Supplied records
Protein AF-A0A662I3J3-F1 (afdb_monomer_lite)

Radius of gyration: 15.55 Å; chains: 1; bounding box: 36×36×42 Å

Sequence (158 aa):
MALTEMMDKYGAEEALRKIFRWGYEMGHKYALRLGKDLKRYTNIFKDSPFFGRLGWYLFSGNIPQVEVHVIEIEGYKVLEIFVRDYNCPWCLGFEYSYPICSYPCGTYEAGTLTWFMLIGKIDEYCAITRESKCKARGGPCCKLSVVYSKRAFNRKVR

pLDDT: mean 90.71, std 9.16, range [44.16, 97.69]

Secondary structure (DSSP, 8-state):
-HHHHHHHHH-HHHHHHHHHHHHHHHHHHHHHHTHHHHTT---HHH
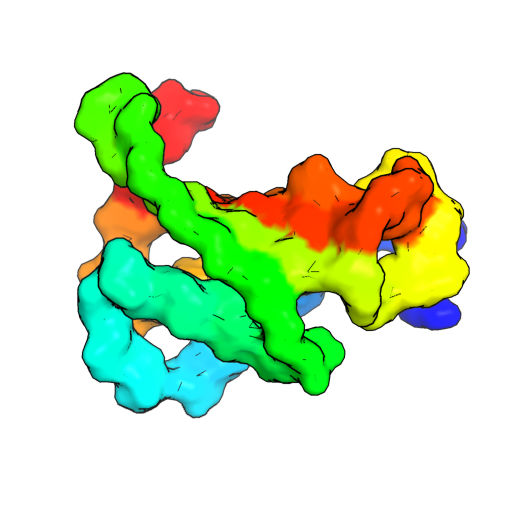HHHHHHHHHHHHHHSSPPEEEEEEEEETTEEEEEEEEEETT-GGGTT---SS--THHHHHHHHHHHHHHHHHTT-TTTEEEEEEEEE-GGGT-SSEEEEEEEEEHHHHTT--

Structure (mmCIF, N/CA/C/O backbone):
data_AF-A0A662I3J3-F1
#
_entry.id   AF-A0A662I3J3-F1
#
loop_
_atom_site.group_PDB
_atom_site.id
_atom_site.type_symbol
_atom_site.label_atom_id
_atom_site.label_alt_id
_atom_site.label_comp_id
_atom_site.label_asym_id
_atom_site.label_entity_id
_atom_site.label_seq_id
_atom_site.pdbx_PDB_ins_code
_atom_site.Cartn_x
_atom_site.Cartn_y
_atom_site.Cartn_z
_atom_site.occupancy
_atom_site.B_iso_or_equiv
_atom_site.auth_seq_id
_atom_site.auth_comp_id
_atom_site.auth_asym_id
_atom_site.auth_atom_id
_atom_site.pdbx_PDB_model_num
ATOM 1 N N . MET A 1 1 ? 11.584 -10.710 -17.790 1.00 62.31 1 MET A N 1
ATOM 2 C CA . MET A 1 1 ? 10.938 -10.471 -16.473 1.00 62.31 1 MET A CA 1
ATOM 3 C C . MET A 1 1 ? 9.516 -10.047 -16.775 1.00 62.31 1 MET A C 1
ATOM 5 O O . MET A 1 1 ? 9.337 -9.211 -17.646 1.00 62.31 1 MET A O 1
ATOM 9 N N . ALA A 1 2 ? 8.512 -10.558 -16.062 1.00 79.12 2 ALA A N 1
ATOM 10 C CA . ALA A 1 2 ? 7.109 -10.325 -16.426 1.00 79.12 2 ALA A CA 1
ATOM 11 C C . ALA A 1 2 ? 6.741 -8.837 -16.644 1.00 79.12 2 ALA A C 1
ATOM 13 O O . ALA A 1 2 ? 5.968 -8.531 -17.545 1.00 79.12 2 ALA A O 1
ATOM 14 N N . LEU A 1 3 ? 7.328 -7.898 -15.884 1.00 83.75 3 LEU A N 1
ATOM 15 C CA . LEU A 1 3 ? 7.091 -6.461 -16.075 1.00 83.75 3 LEU A CA 1
ATOM 16 C C . LEU A 1 3 ? 7.654 -5.921 -17.401 1.00 83.75 3 LEU A C 1
ATOM 18 O O . LEU A 1 3 ? 6.933 -5.205 -18.088 1.00 83.75 3 LEU A O 1
ATOM 22 N N . THR A 1 4
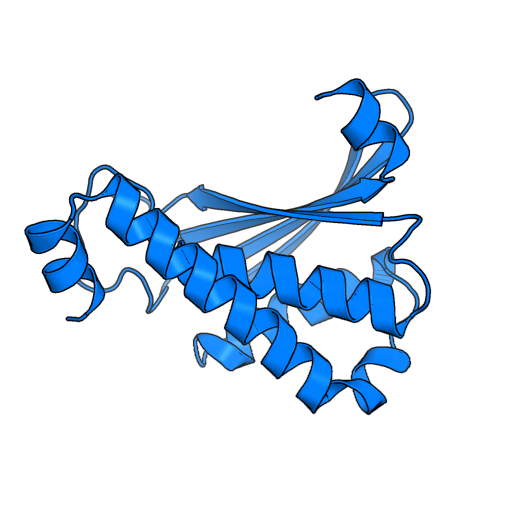 ? 8.896 -6.260 -17.774 1.00 83.06 4 THR A N 1
ATOM 23 C CA . THR A 1 4 ? 9.499 -5.795 -19.041 1.00 83.06 4 THR A CA 1
ATOM 24 C C . THR A 1 4 ? 8.694 -6.302 -20.230 1.00 83.06 4 THR A C 1
ATOM 26 O O . THR A 1 4
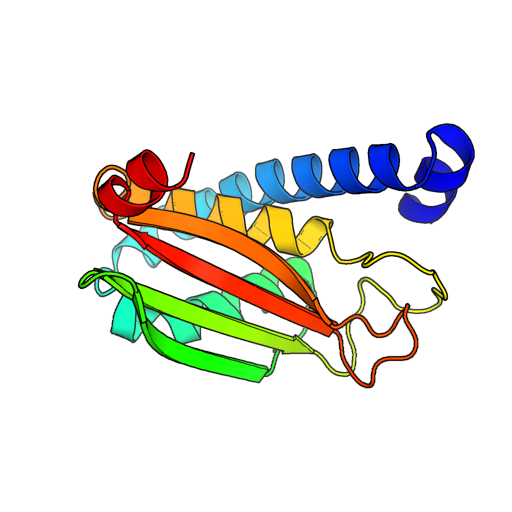 ? 8.287 -5.521 -21.077 1.00 83.06 4 THR A O 1
ATOM 29 N N . GLU A 1 5 ? 8.338 -7.587 -20.217 1.00 86.56 5 GLU A N 1
ATOM 30 C CA . GLU A 1 5 ? 7.530 -8.211 -21.272 1.00 86.56 5 GLU A CA 1
ATOM 31 C C . GLU A 1 5 ? 6.141 -7.562 -21.396 1.00 86.56 5 GLU A C 1
ATOM 33 O O . GLU A 1 5 ? 5.612 -7.396 -22.495 1.00 86.56 5 GLU A O 1
ATOM 38 N N . MET A 1 6 ? 5.538 -7.158 -20.273 1.00 89.69 6 MET A N 1
ATOM 39 C CA . MET A 1 6 ? 4.275 -6.423 -20.284 1.00 89.69 6 MET A CA 1
ATOM 40 C C . MET A 1 6 ? 4.431 -4.996 -20.812 1.00 89.69 6 MET A C 1
ATOM 42 O O . MET A 1 6 ? 3.553 -4.541 -21.545 1.00 89.69 6 MET A O 1
ATOM 46 N N . MET A 1 7 ? 5.508 -4.297 -20.447 1.00 90.50 7 MET A N 1
ATOM 47 C CA . MET A 1 7 ? 5.792 -2.949 -20.947 1.00 90.50 7 MET A CA 1
ATOM 48 C C . MET A 1 7 ? 6.019 -2.961 -22.459 1.00 90.50 7 MET A C 1
ATOM 50 O O . MET A 1 7 ? 5.418 -2.146 -23.155 1.00 90.50 7 MET A O 1
ATOM 54 N N . ASP A 1 8 ? 6.792 -3.922 -22.964 1.00 89.44 8 ASP A N 1
ATOM 55 C CA . ASP A 1 8 ? 7.070 -4.073 -24.395 1.00 89.44 8 ASP A CA 1
ATOM 56 C C . ASP A 1 8 ? 5.792 -4.381 -25.190 1.00 89.44 8 ASP A C 1
ATOM 58 O O . ASP A 1 8 ? 5.596 -3.880 -26.295 1.00 89.44 8 ASP A O 1
ATOM 62 N N . LYS A 1 9 ? 4.884 -5.182 -24.617 1.00 94.44 9 LYS A N 1
ATOM 63 C CA . LYS A 1 9 ? 3.655 -5.614 -25.294 1.00 94.44 9 LYS A CA 1
ATOM 64 C C . LYS A 1 9 ? 2.503 -4.606 -25.229 1.00 94.44 9 LYS A C 1
ATOM 66 O O . LYS A 1 9 ? 1.732 -4.514 -26.181 1.00 94.44 9 LYS A O 1
ATOM 71 N N . TYR A 1 10 ? 2.319 -3.921 -24.100 1.00 92.38 10 TYR A N 1
ATOM 72 C CA . TYR A 1 10 ? 1.129 -3.093 -23.837 1.00 92.38 10 TYR A CA 1
ATOM 73 C C . TYR A 1 10 ? 1.438 -1.604 -23.638 1.00 92.38 10 TYR A C 1
ATOM 75 O O . TYR A 1 10 ? 0.510 -0.805 -23.519 1.00 92.38 10 TYR A O 1
ATOM 83 N N . GLY A 1 11 ? 2.715 -1.225 -23.577 1.00 92.31 11 GLY A N 1
ATOM 84 C CA . GLY A 1 11 ? 3.152 0.095 -23.143 1.00 92.31 11 GLY A CA 1
ATOM 85 C C . GLY A 1 11 ? 3.249 0.212 -21.619 1.00 92.31 11 GLY A C 1
ATOM 86 O O . GLY A 1 11 ? 2.600 -0.514 -20.860 1.00 92.31 11 GLY A O 1
ATOM 87 N N . ALA A 1 12 ? 4.073 1.158 -21.164 1.00 90.00 12 ALA A N 1
ATOM 88 C CA . ALA A 1 12 ? 4.394 1.347 -19.751 1.00 90.00 12 ALA A CA 1
ATOM 89 C C . ALA A 1 12 ? 3.161 1.568 -18.870 1.00 90.00 12 ALA A C 1
ATOM 91 O O . ALA A 1 12 ? 2.994 0.900 -17.853 1.00 90.00 12 ALA A O 1
ATOM 92 N N . GLU A 1 13 ? 2.285 2.492 -19.259 1.00 91.19 13 GLU A N 1
ATOM 93 C CA . GLU A 1 13 ? 1.138 2.887 -18.443 1.00 91.19 13 GLU A CA 1
ATOM 94 C C . GLU A 1 13 ? 0.161 1.724 -18.226 1.00 91.19 13 GLU A C 1
ATOM 96 O O . GLU A 1 13 ? -0.219 1.423 -17.092 1.00 91.19 13 GLU A O 1
ATOM 101 N N . GLU A 1 14 ? -0.194 1.010 -19.296 1.00 93.88 14 GLU A N 1
ATOM 102 C CA . GLU A 1 14 ? -1.112 -0.125 -19.206 1.00 93.88 14 GLU A CA 1
ATOM 103 C C . GLU A 1 14 ? -0.477 -1.307 -18.462 1.00 93.88 14 GLU A C 1
ATOM 105 O O . GLU A 1 14 ? -1.155 -1.971 -17.671 1.00 93.88 14 GLU A O 1
ATOM 110 N N . ALA A 1 15 ? 0.825 -1.550 -18.651 1.00 93.56 15 ALA A N 1
ATOM 111 C CA . ALA A 1 15 ? 1.559 -2.555 -17.890 1.00 93.56 15 ALA A CA 1
ATOM 112 C C . ALA A 1 15 ? 1.524 -2.248 -16.385 1.00 93.56 15 ALA A C 1
ATOM 114 O O . ALA A 1 15 ? 1.117 -3.100 -15.592 1.00 93.56 15 ALA A O 1
ATOM 115 N N . LEU A 1 16 ? 1.856 -1.015 -15.989 1.00 93.12 16 LEU A N 1
ATOM 116 C CA . LEU A 1 16 ? 1.829 -0.575 -14.592 1.00 93.12 16 LEU A CA 1
ATOM 117 C C . LEU A 1 16 ? 0.412 -0.631 -14.004 1.00 93.12 16 LEU A C 1
ATOM 119 O O . LEU A 1 16 ? 0.238 -1.080 -12.870 1.00 93.12 16 LEU A O 1
ATOM 123 N N . ARG A 1 17 ? -0.623 -0.277 -14.781 1.00 94.62 17 ARG A N 1
ATOM 124 C CA . ARG A 1 17 ? -2.031 -0.402 -14.367 1.00 94.62 17 ARG A CA 1
ATOM 125 C C . ARG A 1 17 ? -2.424 -1.853 -14.095 1.00 94.62 17 ARG A C 1
ATOM 127 O O . ARG A 1 17 ? -3.085 -2.135 -13.095 1.00 94.62 17 ARG A O 1
ATOM 134 N N . LYS A 1 18 ? -2.032 -2.787 -14.966 1.00 95.50 18 LYS A N 1
ATOM 135 C CA . LYS A 1 18 ? -2.298 -4.223 -14.779 1.00 95.50 18 LYS A CA 1
ATOM 136 C C . LYS A 1 18 ? -1.550 -4.778 -13.568 1.00 95.50 18 LYS A C 1
ATOM 138 O O . LYS A 1 18 ? -2.143 -5.496 -12.768 1.00 95.50 18 LYS A O 1
ATOM 143 N N . ILE A 1 19 ? -0.288 -4.397 -13.394 1.00 94.44 19 ILE A N 1
ATOM 144 C CA . ILE A 1 19 ? 0.533 -4.806 -12.250 1.00 94.44 19 ILE A CA 1
ATOM 145 C C . ILE A 1 19 ? -0.014 -4.244 -10.931 1.00 94.44 19 ILE A C 1
ATOM 147 O O . ILE A 1 19 ? -0.059 -4.964 -9.934 1.00 94.44 19 ILE A O 1
ATOM 151 N N . PHE A 1 20 ? -0.511 -3.004 -10.927 1.00 95.88 20 PHE A N 1
ATOM 152 C CA . PHE A 1 20 ? -1.235 -2.444 -9.787 1.00 95.88 20 PHE A CA 1
ATOM 153 C C . PHE A 1 20 ? -2.474 -3.275 -9.445 1.00 95.88 20 PHE A C 1
ATOM 155 O O . PHE A 1 20 ? -2.656 -3.641 -8.287 1.00 95.88 20 PHE A O 1
ATOM 162 N N . ARG A 1 21 ? -3.313 -3.608 -10.438 1.00 96.81 21 ARG A N 1
ATOM 163 C CA . ARG A 1 21 ? -4.515 -4.436 -10.223 1.00 96.81 21 ARG A CA 1
ATOM 164 C C . ARG A 1 21 ? -4.166 -5.806 -9.655 1.00 96.81 21 ARG A C 1
ATOM 166 O O . ARG A 1 21 ? -4.836 -6.268 -8.738 1.00 96.81 21 ARG A O 1
ATOM 173 N N . TRP A 1 22 ? -3.095 -6.420 -10.147 1.00 95.69 22 TRP A N 1
ATOM 174 C CA . TRP A 1 22 ? -2.628 -7.688 -9.603 1.00 95.69 22 TRP A CA 1
ATOM 175 C C . TRP A 1 22 ? -2.200 -7.550 -8.136 1.00 95.69 22 TRP A C 1
ATOM 177 O O . TRP A 1 22 ? -2.652 -8.324 -7.293 1.00 95.69 22 TRP A O 1
ATOM 187 N N . GLY A 1 23 ? -1.410 -6.524 -7.807 1.00 96.56 23 GLY A N 1
ATOM 188 C CA . GLY A 1 23 ? -1.071 -6.207 -6.418 1.00 96.56 23 GLY A CA 1
ATOM 189 C C . GLY A 1 23 ? -2.315 -5.994 -5.556 1.00 96.56 23 GLY A C 1
ATOM 190 O O . GLY A 1 23 ? -2.425 -6.549 -4.468 1.00 96.56 23 GLY A O 1
ATOM 191 N N . TYR A 1 24 ? -3.305 -5.271 -6.075 1.00 97.69 24 TYR A N 1
ATOM 192 C CA . TYR A 1 24 ? -4.575 -5.015 -5.403 1.00 97.69 24 TYR A CA 1
ATOM 193 C C . TYR A 1 24 ? -5.333 -6.314 -5.063 1.00 97.69 24 TYR A C 1
ATOM 195 O O . TYR A 1 24 ? -5.725 -6.537 -3.918 1.00 97.69 24 TYR A O 1
ATOM 203 N N . GLU A 1 25 ? -5.474 -7.243 -6.008 1.00 97.62 25 GLU A N 1
ATOM 204 C CA . GLU A 1 25 ? -6.082 -8.552 -5.730 1.00 97.62 25 GLU A CA 1
ATOM 205 C C . GLU A 1 25 ? -5.295 -9.360 -4.685 1.00 97.62 25 GLU A C 1
ATOM 207 O O . GLU A 1 25 ? -5.880 -10.003 -3.806 1.00 97.62 25 GLU A O 1
ATOM 212 N N . MET A 1 26 ? -3.963 -9.318 -4.756 1.00 96.94 26 MET A N 1
ATOM 213 C CA . MET A 1 26 ? -3.094 -10.024 -3.816 1.00 96.94 26 MET A CA 1
ATOM 214 C C . MET A 1 26 ? -3.151 -9.424 -2.409 1.00 96.94 26 MET A C 1
ATOM 216 O O . MET A 1 26 ? -3.193 -10.174 -1.434 1.00 96.94 26 MET A O 1
ATOM 220 N N . GLY A 1 27 ? -3.246 -8.099 -2.284 1.00 97.06 27 GLY A N 1
ATOM 221 C CA . GLY A 1 27 ? -3.412 -7.402 -1.007 1.00 97.06 27 GLY A CA 1
ATOM 222 C C . GLY A 1 27 ? -4.642 -7.873 -0.236 1.00 97.06 27 GLY A C 1
ATOM 223 O O . GLY A 1 27 ? -4.536 -8.201 0.948 1.00 97.06 27 GLY A O 1
ATOM 224 N N . HIS A 1 28 ? -5.785 -8.012 -0.919 1.00 97.12 28 HIS A N 1
ATOM 225 C CA . HIS A 1 28 ? -6.989 -8.603 -0.328 1.00 97.12 28 HIS A CA 1
ATOM 226 C C . HIS A 1 28 ? -6.739 -10.029 0.176 1.00 97.12 28 HIS A C 1
ATOM 228 O O . HIS A 1 28 ? -7.050 -10.351 1.325 1.00 97.12 28 HIS A O 1
ATOM 234 N N . LYS A 1 29 ? -6.137 -10.884 -0.660 1.00 96.44 29 LYS A N 1
ATOM 235 C CA . LYS A 1 29 ? -5.854 -12.285 -0.311 1.00 96.44 29 LYS A CA 1
ATOM 236 C C . LYS A 1 29 ? -4.929 -12.405 0.903 1.00 96.44 29 LYS A C 1
ATOM 238 O O . LYS A 1 29 ? -5.207 -13.203 1.798 1.00 96.44 29 LYS A O 1
ATOM 243 N N . TYR A 1 30 ? -3.858 -11.611 0.965 1.00 94.81 30 TYR A N 1
ATOM 244 C CA . TYR A 1 30 ? -2.925 -11.628 2.094 1.00 94.81 30 TYR A CA 1
ATOM 245 C C . TYR A 1 30 ? -3.593 -11.188 3.396 1.00 94.81 30 TYR A C 1
ATOM 247 O O . TYR A 1 30 ? -3.467 -11.873 4.412 1.00 94.81 30 TYR A O 1
ATOM 255 N N . ALA A 1 31 ? -4.350 -10.090 3.367 1.00 95.50 31 ALA A N 1
ATOM 256 C CA . ALA A 1 31 ? -5.037 -9.597 4.553 1.00 95.50 31 ALA A CA 1
ATOM 257 C C . ALA A 1 31 ? -6.121 -10.571 5.047 1.00 95.50 31 ALA A C 1
ATOM 259 O O . ALA A 1 31 ? -6.225 -10.810 6.249 1.00 95.50 31 ALA A O 1
ATOM 260 N N . LEU A 1 32 ? -6.881 -11.199 4.141 1.00 95.81 32 LEU A N 1
ATOM 261 C CA . LEU A 1 32 ? -7.865 -12.227 4.503 1.00 95.81 32 LEU A CA 1
ATOM 262 C C . LEU A 1 32 ? -7.211 -13.466 5.126 1.00 95.81 32 LEU A C 1
ATOM 264 O O . LEU A 1 32 ? -7.730 -13.993 6.111 1.00 95.81 32 LEU A O 1
ATOM 268 N N . ARG A 1 33 ? -6.050 -13.901 4.613 1.00 94.94 33 ARG A N 1
ATOM 269 C CA . ARG A 1 33 ? -5.284 -15.023 5.187 1.00 94.94 33 ARG A CA 1
ATOM 270 C C . ARG A 1 33 ? -4.870 -14.758 6.637 1.00 94.94 33 ARG A C 1
ATOM 272 O O . ARG A 1 33 ? -4.870 -15.683 7.441 1.00 94.94 33 ARG A O 1
ATOM 279 N N . LEU A 1 34 ? -4.563 -13.506 6.968 1.00 93.69 34 LEU A N 1
ATOM 280 C CA . LEU A 1 34 ? -4.208 -13.060 8.319 1.00 93.69 34 LEU A CA 1
ATOM 281 C C . LEU A 1 34 ? -5.421 -12.582 9.133 1.00 93.69 34 LEU A C 1
ATOM 283 O O . LEU A 1 34 ? -5.264 -12.026 10.217 1.00 93.69 34 LEU A O 1
ATOM 287 N N . GLY A 1 35 ? -6.645 -12.770 8.632 1.00 92.75 35 GLY A N 1
ATOM 288 C CA . GLY A 1 35 ? -7.813 -12.033 9.109 1.00 92.75 35 GLY A CA 1
ATOM 289 C C . GLY A 1 35 ? -8.119 -12.189 10.602 1.00 92.75 35 GLY A C 1
ATOM 290 O O . GLY A 1 35 ? -8.577 -11.234 11.227 1.00 92.75 35 GLY A O 1
ATOM 291 N N . LYS A 1 36 ? -7.843 -13.355 11.205 1.00 91.69 36 LYS A N 1
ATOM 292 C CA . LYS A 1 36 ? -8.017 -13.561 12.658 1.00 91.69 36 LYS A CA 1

Problem to work on
The response should hold only an exact repeat of the lines from the one with "ATOM 264 O O" to the final line of the listing above.

Exercise result
ATOM 264 O O . LEU A 1 32 ? -7.730 -13.993 6.111 1.00 95.81 32 LEU A O 1
ATOM 268 N N . ARG A 1 33 ? -6.050 -13.901 4.613 1.00 94.94 33 ARG A N 1
ATOM 269 C CA . ARG A 1 33 ? -5.284 -15.023 5.187 1.00 94.94 33 ARG A CA 1
ATOM 270 C C . ARG A 1 33 ? -4.870 -14.758 6.637 1.00 94.94 33 ARG A C 1
ATOM 272 O O . ARG A 1 33 ? -4.870 -15.683 7.441 1.00 94.94 33 ARG A O 1
ATOM 279 N N . LEU A 1 34 ? -4.563 -13.506 6.968 1.00 93.69 34 LEU A N 1
ATOM 280 C CA . LEU A 1 34 ? -4.208 -13.060 8.319 1.00 93.69 34 LEU A CA 1
ATOM 281 C C . LEU A 1 34 ? -5.421 -12.582 9.133 1.00 93.69 34 LEU A C 1
ATOM 283 O O . LEU A 1 34 ? -5.264 -12.026 10.217 1.00 93.69 34 LEU A O 1
ATOM 287 N N . GLY A 1 35 ? -6.645 -12.770 8.632 1.00 92.75 35 GLY A N 1
ATOM 288 C CA . GLY A 1 35 ? -7.813 -12.033 9.109 1.00 92.75 35 GLY A CA 1
ATOM 289 C C . GLY A 1 35 ? -8.119 -12.189 10.602 1.00 92.75 35 GLY A C 1
ATOM 290 O O . GLY A 1 35 ? -8.577 -11.234 11.227 1.00 92.75 35 GLY A O 1
ATOM 291 N N . LYS A 1 36 ? -7.843 -13.355 11.205 1.00 91.69 36 LYS A N 1
ATOM 292 C CA . LYS A 1 36 ? -8.017 -13.561 12.658 1.00 91.69 36 LYS A CA 1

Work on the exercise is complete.